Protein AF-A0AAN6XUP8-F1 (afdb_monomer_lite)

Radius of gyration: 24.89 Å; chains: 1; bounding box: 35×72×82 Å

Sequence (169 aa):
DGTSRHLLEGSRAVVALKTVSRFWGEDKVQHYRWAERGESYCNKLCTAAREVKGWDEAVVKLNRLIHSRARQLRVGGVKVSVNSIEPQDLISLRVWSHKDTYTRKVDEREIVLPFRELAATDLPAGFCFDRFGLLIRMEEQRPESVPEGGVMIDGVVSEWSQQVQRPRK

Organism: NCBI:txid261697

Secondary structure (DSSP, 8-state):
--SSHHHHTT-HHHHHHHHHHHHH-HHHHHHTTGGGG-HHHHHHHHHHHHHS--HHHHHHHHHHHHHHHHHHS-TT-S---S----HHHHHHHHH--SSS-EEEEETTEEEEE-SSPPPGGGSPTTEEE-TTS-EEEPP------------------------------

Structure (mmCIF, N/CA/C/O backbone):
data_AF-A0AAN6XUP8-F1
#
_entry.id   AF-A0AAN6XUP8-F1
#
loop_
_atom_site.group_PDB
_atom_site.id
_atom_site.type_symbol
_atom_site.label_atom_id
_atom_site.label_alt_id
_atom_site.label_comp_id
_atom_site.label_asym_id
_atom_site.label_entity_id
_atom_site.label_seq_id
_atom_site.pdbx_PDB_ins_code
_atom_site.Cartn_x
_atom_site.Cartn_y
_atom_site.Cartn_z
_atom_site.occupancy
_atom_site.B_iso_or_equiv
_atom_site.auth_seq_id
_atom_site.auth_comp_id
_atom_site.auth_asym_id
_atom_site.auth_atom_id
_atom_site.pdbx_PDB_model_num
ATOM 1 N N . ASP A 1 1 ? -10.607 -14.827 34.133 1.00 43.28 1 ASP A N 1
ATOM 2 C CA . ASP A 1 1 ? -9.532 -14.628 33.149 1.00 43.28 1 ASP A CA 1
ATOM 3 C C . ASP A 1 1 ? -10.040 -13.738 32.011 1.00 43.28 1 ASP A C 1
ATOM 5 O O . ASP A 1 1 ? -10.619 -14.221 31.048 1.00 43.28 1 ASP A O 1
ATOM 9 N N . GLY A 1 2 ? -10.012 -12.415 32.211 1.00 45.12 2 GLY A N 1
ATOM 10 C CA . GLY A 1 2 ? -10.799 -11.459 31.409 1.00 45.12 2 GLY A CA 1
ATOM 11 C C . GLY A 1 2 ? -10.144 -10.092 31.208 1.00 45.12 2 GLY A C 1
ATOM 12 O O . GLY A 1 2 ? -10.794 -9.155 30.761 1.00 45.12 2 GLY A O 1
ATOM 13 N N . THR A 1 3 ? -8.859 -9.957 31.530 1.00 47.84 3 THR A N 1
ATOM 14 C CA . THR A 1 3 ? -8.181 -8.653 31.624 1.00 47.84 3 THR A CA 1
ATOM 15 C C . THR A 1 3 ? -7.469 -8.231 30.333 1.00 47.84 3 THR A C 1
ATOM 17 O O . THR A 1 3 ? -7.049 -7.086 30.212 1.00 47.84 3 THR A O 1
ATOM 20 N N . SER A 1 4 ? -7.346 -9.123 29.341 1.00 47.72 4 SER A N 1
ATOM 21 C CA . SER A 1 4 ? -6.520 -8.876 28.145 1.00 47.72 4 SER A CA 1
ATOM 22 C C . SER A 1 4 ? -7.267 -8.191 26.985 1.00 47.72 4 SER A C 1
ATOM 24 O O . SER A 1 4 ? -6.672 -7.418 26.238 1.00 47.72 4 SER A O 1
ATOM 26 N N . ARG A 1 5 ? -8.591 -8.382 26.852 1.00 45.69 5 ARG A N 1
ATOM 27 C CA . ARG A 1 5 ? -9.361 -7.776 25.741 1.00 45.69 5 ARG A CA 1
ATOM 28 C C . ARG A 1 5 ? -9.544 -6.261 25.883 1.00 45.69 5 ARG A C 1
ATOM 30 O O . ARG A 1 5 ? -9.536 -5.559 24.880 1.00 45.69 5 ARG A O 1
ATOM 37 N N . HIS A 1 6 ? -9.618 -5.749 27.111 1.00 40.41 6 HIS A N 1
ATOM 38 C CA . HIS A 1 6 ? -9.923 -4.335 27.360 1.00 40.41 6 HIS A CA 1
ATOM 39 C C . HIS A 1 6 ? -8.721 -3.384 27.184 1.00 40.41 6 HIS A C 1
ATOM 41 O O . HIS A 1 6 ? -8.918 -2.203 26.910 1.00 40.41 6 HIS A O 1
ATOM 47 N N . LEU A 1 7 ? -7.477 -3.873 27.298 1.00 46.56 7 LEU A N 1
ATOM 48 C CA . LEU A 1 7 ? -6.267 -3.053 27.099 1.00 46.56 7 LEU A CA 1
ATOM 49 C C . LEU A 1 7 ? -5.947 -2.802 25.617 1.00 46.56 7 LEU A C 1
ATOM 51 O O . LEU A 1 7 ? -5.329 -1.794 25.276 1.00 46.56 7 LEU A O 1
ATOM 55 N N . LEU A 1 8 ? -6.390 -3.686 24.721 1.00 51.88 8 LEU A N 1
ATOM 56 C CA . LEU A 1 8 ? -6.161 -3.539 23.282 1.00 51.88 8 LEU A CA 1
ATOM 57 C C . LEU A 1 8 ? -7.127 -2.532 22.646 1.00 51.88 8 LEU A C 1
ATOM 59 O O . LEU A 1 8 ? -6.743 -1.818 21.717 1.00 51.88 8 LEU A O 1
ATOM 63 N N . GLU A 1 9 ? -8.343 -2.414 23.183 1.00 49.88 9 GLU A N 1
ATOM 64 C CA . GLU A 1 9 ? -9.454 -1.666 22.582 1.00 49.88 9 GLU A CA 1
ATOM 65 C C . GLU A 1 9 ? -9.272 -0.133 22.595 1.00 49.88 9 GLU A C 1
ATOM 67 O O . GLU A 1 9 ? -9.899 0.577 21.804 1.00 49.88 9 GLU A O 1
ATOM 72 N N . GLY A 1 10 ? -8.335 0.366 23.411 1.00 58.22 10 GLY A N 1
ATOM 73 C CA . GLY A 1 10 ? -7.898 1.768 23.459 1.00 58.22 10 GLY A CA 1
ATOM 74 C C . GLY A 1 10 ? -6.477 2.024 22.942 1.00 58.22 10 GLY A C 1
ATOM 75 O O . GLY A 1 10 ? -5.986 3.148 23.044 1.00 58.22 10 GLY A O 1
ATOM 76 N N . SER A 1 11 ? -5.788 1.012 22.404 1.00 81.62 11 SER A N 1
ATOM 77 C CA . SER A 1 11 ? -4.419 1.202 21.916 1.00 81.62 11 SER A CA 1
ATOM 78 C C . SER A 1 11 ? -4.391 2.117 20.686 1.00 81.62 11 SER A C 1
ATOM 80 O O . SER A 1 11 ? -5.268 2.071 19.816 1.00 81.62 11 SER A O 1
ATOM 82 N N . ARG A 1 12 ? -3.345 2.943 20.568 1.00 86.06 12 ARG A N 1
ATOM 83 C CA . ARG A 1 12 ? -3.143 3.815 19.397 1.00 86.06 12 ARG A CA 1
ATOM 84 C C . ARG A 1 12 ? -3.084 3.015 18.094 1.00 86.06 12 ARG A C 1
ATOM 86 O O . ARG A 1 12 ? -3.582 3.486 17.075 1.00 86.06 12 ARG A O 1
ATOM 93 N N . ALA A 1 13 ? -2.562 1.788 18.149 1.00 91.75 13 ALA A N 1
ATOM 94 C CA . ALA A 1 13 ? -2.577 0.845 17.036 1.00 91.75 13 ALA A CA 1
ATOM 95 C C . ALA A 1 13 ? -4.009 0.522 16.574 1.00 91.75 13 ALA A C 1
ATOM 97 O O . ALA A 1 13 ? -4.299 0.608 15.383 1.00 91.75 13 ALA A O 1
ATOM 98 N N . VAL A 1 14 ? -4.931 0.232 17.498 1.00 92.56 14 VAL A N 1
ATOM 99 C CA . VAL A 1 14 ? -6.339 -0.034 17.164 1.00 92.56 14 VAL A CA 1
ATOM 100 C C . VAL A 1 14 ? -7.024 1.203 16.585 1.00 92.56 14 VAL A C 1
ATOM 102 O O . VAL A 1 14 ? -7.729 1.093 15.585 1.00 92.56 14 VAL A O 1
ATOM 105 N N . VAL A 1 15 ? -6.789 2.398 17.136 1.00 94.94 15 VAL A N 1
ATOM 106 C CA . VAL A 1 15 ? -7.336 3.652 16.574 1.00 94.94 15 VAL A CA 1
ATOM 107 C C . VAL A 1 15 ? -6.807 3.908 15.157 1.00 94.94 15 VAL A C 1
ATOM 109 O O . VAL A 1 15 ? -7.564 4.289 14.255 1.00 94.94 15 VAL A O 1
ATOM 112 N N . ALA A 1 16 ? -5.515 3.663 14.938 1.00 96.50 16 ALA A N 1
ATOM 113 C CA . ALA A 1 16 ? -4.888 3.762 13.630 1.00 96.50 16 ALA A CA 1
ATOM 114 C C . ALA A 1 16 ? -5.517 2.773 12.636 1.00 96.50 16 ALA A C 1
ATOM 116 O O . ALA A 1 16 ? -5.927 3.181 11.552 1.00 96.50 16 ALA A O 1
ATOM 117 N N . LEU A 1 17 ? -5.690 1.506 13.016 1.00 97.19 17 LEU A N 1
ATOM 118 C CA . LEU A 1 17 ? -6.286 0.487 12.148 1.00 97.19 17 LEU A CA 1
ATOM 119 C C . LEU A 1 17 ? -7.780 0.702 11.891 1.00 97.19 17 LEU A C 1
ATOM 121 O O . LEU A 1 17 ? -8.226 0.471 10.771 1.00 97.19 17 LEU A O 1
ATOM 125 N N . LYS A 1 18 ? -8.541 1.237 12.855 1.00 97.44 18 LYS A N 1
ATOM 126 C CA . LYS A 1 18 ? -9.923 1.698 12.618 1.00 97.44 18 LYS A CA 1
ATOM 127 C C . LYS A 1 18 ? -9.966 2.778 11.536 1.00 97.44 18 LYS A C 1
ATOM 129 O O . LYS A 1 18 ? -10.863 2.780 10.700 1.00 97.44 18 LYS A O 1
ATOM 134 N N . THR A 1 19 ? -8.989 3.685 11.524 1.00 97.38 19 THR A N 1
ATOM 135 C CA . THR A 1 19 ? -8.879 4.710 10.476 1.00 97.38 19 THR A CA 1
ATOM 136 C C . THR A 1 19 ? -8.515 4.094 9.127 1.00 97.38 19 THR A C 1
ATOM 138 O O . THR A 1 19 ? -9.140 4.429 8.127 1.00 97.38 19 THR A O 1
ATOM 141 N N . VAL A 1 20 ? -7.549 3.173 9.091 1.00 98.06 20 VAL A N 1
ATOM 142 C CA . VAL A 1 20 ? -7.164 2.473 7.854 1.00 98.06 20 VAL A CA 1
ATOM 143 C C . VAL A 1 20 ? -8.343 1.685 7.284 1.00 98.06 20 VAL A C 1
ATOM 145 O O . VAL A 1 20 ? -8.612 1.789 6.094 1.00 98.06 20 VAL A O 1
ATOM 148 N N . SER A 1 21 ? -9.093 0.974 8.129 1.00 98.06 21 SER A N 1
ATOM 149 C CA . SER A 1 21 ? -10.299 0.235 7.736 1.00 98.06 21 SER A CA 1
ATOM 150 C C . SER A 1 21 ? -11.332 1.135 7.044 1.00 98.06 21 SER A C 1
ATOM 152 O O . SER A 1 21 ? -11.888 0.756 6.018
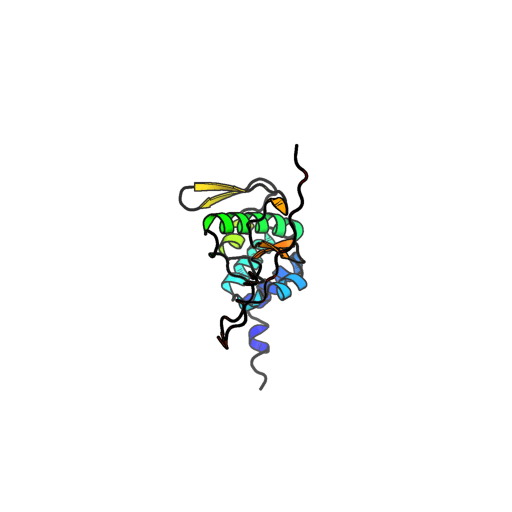 1.00 98.06 21 SER A O 1
ATOM 154 N N . ARG A 1 22 ? -11.526 2.373 7.524 1.00 98.31 22 ARG A N 1
ATOM 155 C CA . ARG A 1 22 ? -12.442 3.340 6.888 1.00 98.31 22 ARG A CA 1
ATOM 156 C C . ARG A 1 22 ? -12.023 3.755 5.476 1.00 98.31 22 ARG A C 1
ATOM 158 O O . ARG A 1 22 ? -12.892 4.117 4.693 1.00 98.31 22 ARG A O 1
ATOM 165 N N . PHE A 1 23 ? -10.726 3.759 5.174 1.00 98.25 23 PHE A N 1
ATOM 166 C CA . PHE A 1 23 ? -10.217 4.161 3.860 1.00 98.25 23 PHE A CA 1
ATOM 167 C C . PHE A 1 23 ? -10.035 2.971 2.916 1.00 98.25 23 PHE A C 1
ATOM 169 O O . PHE A 1 23 ? -10.466 3.020 1.770 1.00 98.25 23 PHE A O 1
ATOM 176 N N . TRP A 1 24 ? -9.415 1.891 3.388 1.00 98.25 24 TRP A N 1
ATOM 177 C CA . TRP A 1 24 ? -8.989 0.770 2.544 1.00 98.25 24 TRP A CA 1
ATOM 178 C C . TRP A 1 24 ? -9.816 -0.504 2.729 1.00 98.25 24 TRP A C 1
ATOM 180 O O . TRP A 1 24 ? -9.667 -1.440 1.946 1.00 98.25 24 TRP A O 1
ATOM 190 N N . GLY A 1 25 ? -10.700 -0.536 3.725 1.00 98.19 25 GLY A N 1
ATOM 191 C CA . GLY A 1 25 ? -11.541 -1.684 4.049 1.00 98.19 25 GLY A CA 1
ATOM 192 C C . GLY A 1 25 ? -10.975 -2.548 5.175 1.00 98.19 25 GLY A C 1
ATOM 193 O O . GLY A 1 25 ? -9.766 -2.766 5.297 1.00 98.19 25 GLY A O 1
ATOM 194 N N . GLU A 1 26 ? -11.874 -3.056 6.015 1.00 97.81 26 GLU A N 1
ATOM 195 C CA . GLU A 1 26 ? -11.540 -3.957 7.122 1.00 97.81 26 GLU A CA 1
ATOM 196 C C . GLU A 1 26 ? -10.979 -5.297 6.637 1.00 97.81 26 GLU A C 1
ATOM 198 O O . GLU A 1 26 ? -10.071 -5.857 7.249 1.00 97.81 26 GLU A O 1
ATOM 203 N N . ASP A 1 27 ? -11.471 -5.782 5.500 1.00 98.06 27 ASP A N 1
ATOM 204 C CA . ASP A 1 27 ? -11.033 -7.021 4.869 1.00 98.06 27 ASP A CA 1
ATOM 205 C C . ASP A 1 27 ? -9.527 -7.015 4.560 1.00 98.06 27 ASP A C 1
ATOM 207 O O . ASP A 1 27 ? -8.857 -8.022 4.788 1.00 98.06 27 ASP A O 1
ATOM 211 N N . LYS A 1 28 ? -8.964 -5.870 4.150 1.00 98.00 28 LYS A N 1
ATOM 212 C CA . LYS A 1 28 ? -7.513 -5.703 3.938 1.00 98.00 28 LYS A CA 1
ATOM 213 C C . LYS A 1 28 ? -6.775 -5.698 5.273 1.00 98.00 28 LYS A C 1
ATOM 215 O O . LYS A 1 28 ? -5.766 -6.384 5.416 1.00 98.00 28 LYS A O 1
ATOM 220 N N . VAL A 1 29 ? -7.289 -4.965 6.267 1.00 97.19 29 VAL A N 1
ATOM 221 C CA . VAL A 1 29 ? -6.680 -4.895 7.609 1.00 97.19 29 VAL A CA 1
ATOM 222 C C . VAL A 1 29 ? -6.511 -6.287 8.214 1.00 97.19 29 VAL A C 1
ATOM 224 O O . VAL A 1 29 ? -5.436 -6.599 8.736 1.00 97.19 29 VAL A O 1
ATOM 227 N N . GLN A 1 30 ? -7.549 -7.119 8.107 1.00 96.44 30 GLN A N 1
ATOM 228 C CA . GLN A 1 30 ? -7.539 -8.497 8.590 1.00 96.44 30 GLN A CA 1
ATOM 229 C C . GLN A 1 30 ? -6.640 -9.390 7.733 1.00 96.44 30 GLN A C 1
ATOM 231 O O . GLN A 1 30 ? -5.786 -10.097 8.266 1.00 96.44 30 GLN A O 1
ATOM 236 N N . HIS A 1 31 ? -6.781 -9.331 6.405 1.00 96.31 31 HIS A N 1
ATOM 237 C CA . HIS A 1 31 ? -6.014 -10.177 5.493 1.00 96.31 31 HIS A CA 1
ATOM 238 C C . HIS A 1 31 ? -4.504 -9.992 5.654 1.00 96.31 31 HIS A C 1
ATOM 240 O O . HIS A 1 31 ? -3.778 -10.970 5.819 1.00 96.31 31 HIS A O 1
ATOM 246 N N . TYR A 1 32 ? -4.037 -8.743 5.694 1.00 96.12 32 TYR A N 1
ATOM 247 C CA . TYR A 1 32 ? -2.618 -8.422 5.843 1.00 96.12 32 TYR A CA 1
ATOM 248 C C . TYR A 1 32 ? -2.126 -8.431 7.292 1.00 96.12 32 TYR A C 1
ATOM 250 O O . TYR A 1 32 ? -0.963 -8.102 7.545 1.00 96.12 32 TYR A O 1
ATOM 258 N N . ARG A 1 33 ? -2.996 -8.768 8.251 1.00 95.38 33 ARG A N 1
ATOM 259 C CA . ARG A 1 33 ? -2.662 -8.889 9.677 1.00 95.38 33 ARG A CA 1
ATOM 260 C C . ARG A 1 33 ? -1.885 -7.684 10.210 1.00 95.38 33 ARG A C 1
ATOM 262 O O . ARG A 1 33 ? -0.920 -7.816 10.961 1.00 95.38 33 ARG A O 1
ATOM 269 N N . TRP A 1 34 ? -2.277 -6.470 9.814 1.00 95.50 34 TRP A N 1
ATOM 270 C CA . TRP A 1 34 ? -1.513 -5.265 10.165 1.00 95.50 34 TRP A CA 1
ATOM 271 C C . TRP A 1 34 ? -1.442 -5.014 11.678 1.00 95.50 34 TRP A C 1
ATOM 273 O O . TRP A 1 34 ? -0.471 -4.418 12.142 1.00 95.50 34 TRP A O 1
ATOM 283 N N . ALA A 1 35 ? -2.404 -5.535 12.445 1.00 92.81 35 ALA A N 1
ATOM 284 C CA . ALA A 1 35 ? -2.395 -5.515 13.909 1.00 92.81 35 ALA A CA 1
ATOM 285 C C . ALA A 1 35 ? -1.162 -6.195 14.526 1.00 92.81 35 ALA A C 1
ATOM 287 O O . ALA A 1 35 ? -0.684 -5.757 15.570 1.00 92.81 35 ALA A O 1
ATOM 288 N N . GLU A 1 36 ? -0.596 -7.204 13.862 1.00 92.75 36 GLU A N 1
ATOM 289 C CA . GLU A 1 36 ? 0.552 -7.969 14.364 1.00 92.75 36 GLU A CA 1
ATOM 290 C C . GLU A 1 36 ? 1.889 -7.228 14.177 1.00 92.75 36 GLU A C 1
ATOM 292 O O . GLU A 1 36 ? 2.898 -7.588 14.777 1.00 92.75 36 GLU A O 1
ATOM 297 N N . ARG A 1 37 ? 1.923 -6.158 13.368 1.00 92.44 37 ARG A N 1
ATOM 298 C CA . ARG A 1 37 ? 3.155 -5.405 13.052 1.00 92.44 37 ARG A CA 1
ATOM 299 C C . ARG A 1 37 ? 3.529 -4.358 14.112 1.00 92.44 37 ARG A C 1
ATOM 301 O O . ARG A 1 37 ? 4.581 -3.727 14.001 1.00 92.44 37 ARG A O 1
ATOM 308 N N . GLY A 1 38 ? 2.675 -4.154 15.115 1.00 92.19 38 GLY A N 1
ATOM 309 C CA . GLY A 1 38 ? 2.888 -3.207 16.209 1.00 92.19 38 GLY A CA 1
ATOM 310 C C . GLY A 1 38 ? 2.503 -1.756 15.894 1.00 92.19 38 GLY A C 1
ATOM 311 O O . GLY A 1 38 ? 2.227 -1.365 14.756 1.00 92.19 38 GLY
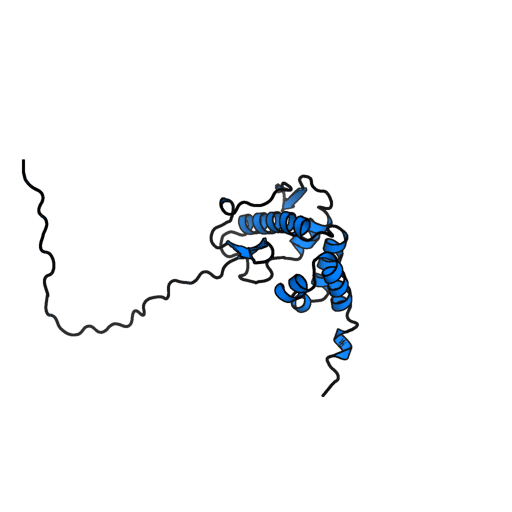 A O 1
ATOM 312 N N . GLU A 1 39 ? 2.487 -0.926 16.939 1.00 94.56 39 GLU A N 1
ATOM 313 C CA . GLU A 1 39 ? 1.937 0.436 16.897 1.00 94.56 39 GLU A CA 1
ATOM 314 C C . GLU A 1 39 ? 2.655 1.359 15.899 1.00 94.56 39 GLU A C 1
ATOM 316 O O . GLU A 1 39 ? 2.009 2.063 15.123 1.00 94.56 39 GLU A O 1
ATOM 321 N N . SER A 1 40 ? 3.992 1.337 15.870 1.00 95.25 40 SER A N 1
ATOM 322 C CA . SER A 1 40 ? 4.790 2.200 14.983 1.00 95.25 40 SER A CA 1
ATOM 323 C C . SER A 1 40 ? 4.496 1.951 13.500 1.00 95.2
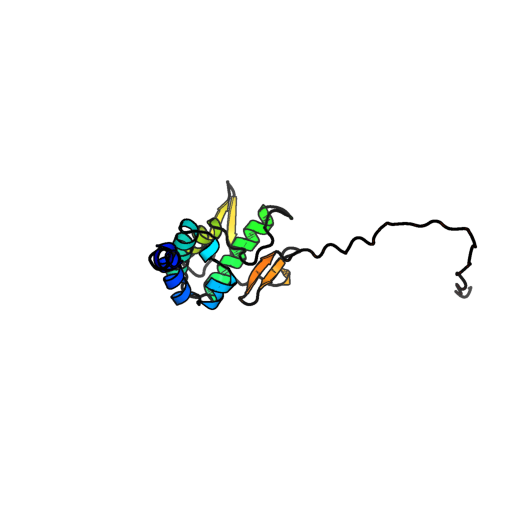5 40 SER A C 1
ATOM 325 O O . SER A 1 40 ? 4.480 2.895 12.702 1.00 95.25 40 SER A O 1
ATOM 327 N N . TYR A 1 41 ? 4.239 0.692 13.129 1.00 96.31 41 TYR A N 1
ATOM 328 C CA . TYR A 1 41 ? 3.820 0.322 11.781 1.00 96.31 41 TYR A CA 1
ATOM 329 C C . TYR A 1 41 ? 2.398 0.821 11.504 1.00 96.31 41 TYR A C 1
ATOM 331 O O . TYR A 1 41 ? 2.177 1.518 10.514 1.00 96.31 41 TYR A O 1
ATOM 339 N N . CYS A 1 42 ? 1.456 0.549 12.415 1.00 97.31 42 CYS A N 1
ATOM 340 C CA . CYS A 1 42 ? 0.058 0.971 12.285 1.00 97.31 42 CYS A CA 1
ATOM 341 C C . CYS A 1 42 ? -0.079 2.496 12.132 1.00 97.31 42 CYS A C 1
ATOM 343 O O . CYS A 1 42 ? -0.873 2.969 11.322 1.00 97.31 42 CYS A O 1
- - - - - - -
◆ **WHAT YOU ARE ASKED TO DO**: Every line from the line containing "ATOM 86 O O" through the line containing "ATOM 138 O O" in the records above must be retyped exactly. Leave out the rest.

◆ **SOLVED EXERCISE**:
ATOM 86 O O . ARG A 1 12 ? -3.582 3.486 17.075 1.00 86.06 12 ARG A O 1
ATOM 93 N N . ALA A 1 13 ? -2.562 1.788 18.149 1.00 91.75 13 ALA A N 1
ATOM 94 C CA . ALA A 1 13 ? -2.577 0.845 17.036 1.00 91.75 13 ALA A CA 1
ATOM 95 C C . ALA A 1 13 ? -4.009 0.522 16.574 1.00 91.75 13 ALA A C 1
ATOM 97 O O . ALA A 1 13 ? -4.299 0.608 15.383 1.00 91.75 13 ALA A O 1
ATOM 98 N N . VAL A 1 14 ? -4.931 0.232 17.498 1.00 92.56 14 VAL A N 1
ATOM 99 C CA . VAL A 1 14 ? -6.339 -0.034 17.164 1.00 92.56 14 VAL A CA 1
ATOM 100 C C . VAL A 1 14 ? -7.024 1.203 16.585 1.00 92.56 14 VAL A C 1
ATOM 102 O O . VAL A 1 14 ? -7.729 1.093 15.585 1.00 92.56 14 VAL A O 1
ATOM 105 N N . VAL A 1 15 ? -6.789 2.398 17.136 1.00 94.94 15 VAL A N 1
ATOM 106 C CA . VAL A 1 15 ? -7.336 3.652 16.574 1.00 94.94 15 VAL A CA 1
ATOM 107 C C . VAL A 1 15 ? -6.807 3.908 15.157 1.00 94.94 15 VAL A C 1
ATOM 109 O O . VAL A 1 15 ? -7.564 4.289 14.255 1.00 94.94 15 VAL A O 1
ATOM 112 N N . ALA A 1 16 ? -5.515 3.663 14.938 1.00 96.50 16 ALA A N 1
ATOM 113 C CA . ALA A 1 16 ? -4.888 3.762 13.630 1.00 96.50 16 ALA A CA 1
ATOM 114 C C . ALA A 1 16 ? -5.517 2.773 12.636 1.00 96.50 16 ALA A C 1
ATOM 116 O O . ALA A 1 16 ? -5.927 3.181 11.552 1.00 96.50 16 ALA A O 1
ATOM 117 N N . LEU A 1 17 ? -5.690 1.506 13.016 1.00 97.19 17 LEU A N 1
ATOM 118 C CA . LEU A 1 17 ? -6.286 0.487 12.148 1.00 97.19 17 LEU A CA 1
ATOM 119 C C . LEU A 1 17 ? -7.780 0.702 11.891 1.00 97.19 17 LEU A C 1
ATOM 121 O O . LEU A 1 17 ? -8.226 0.471 10.771 1.00 97.19 17 LEU A O 1
ATOM 125 N N . LYS A 1 18 ? -8.541 1.237 12.855 1.00 97.44 18 LYS A N 1
ATOM 126 C CA . LYS A 1 18 ? -9.923 1.698 12.618 1.00 97.44 18 LYS A CA 1
ATOM 127 C C . LYS A 1 18 ? -9.966 2.778 11.536 1.00 97.44 18 LYS A C 1
ATOM 129 O O . LYS A 1 18 ? -10.863 2.780 10.700 1.00 97.44 18 LYS A O 1
ATOM 134 N N . THR A 1 19 ? -8.989 3.685 11.524 1.00 97.38 19 THR A N 1
ATOM 135 C CA . THR A 1 19 ? -8.879 4.710 10.476 1.00 97.38 19 THR A CA 1
ATOM 136 C C . THR A 1 19 ? -8.515 4.094 9.127 1.00 97.38 19 THR A C 1
ATOM 138 O O . THR A 1 19 ? -9.140 4.429 8.127 1.00 97.38 19 THR A O 1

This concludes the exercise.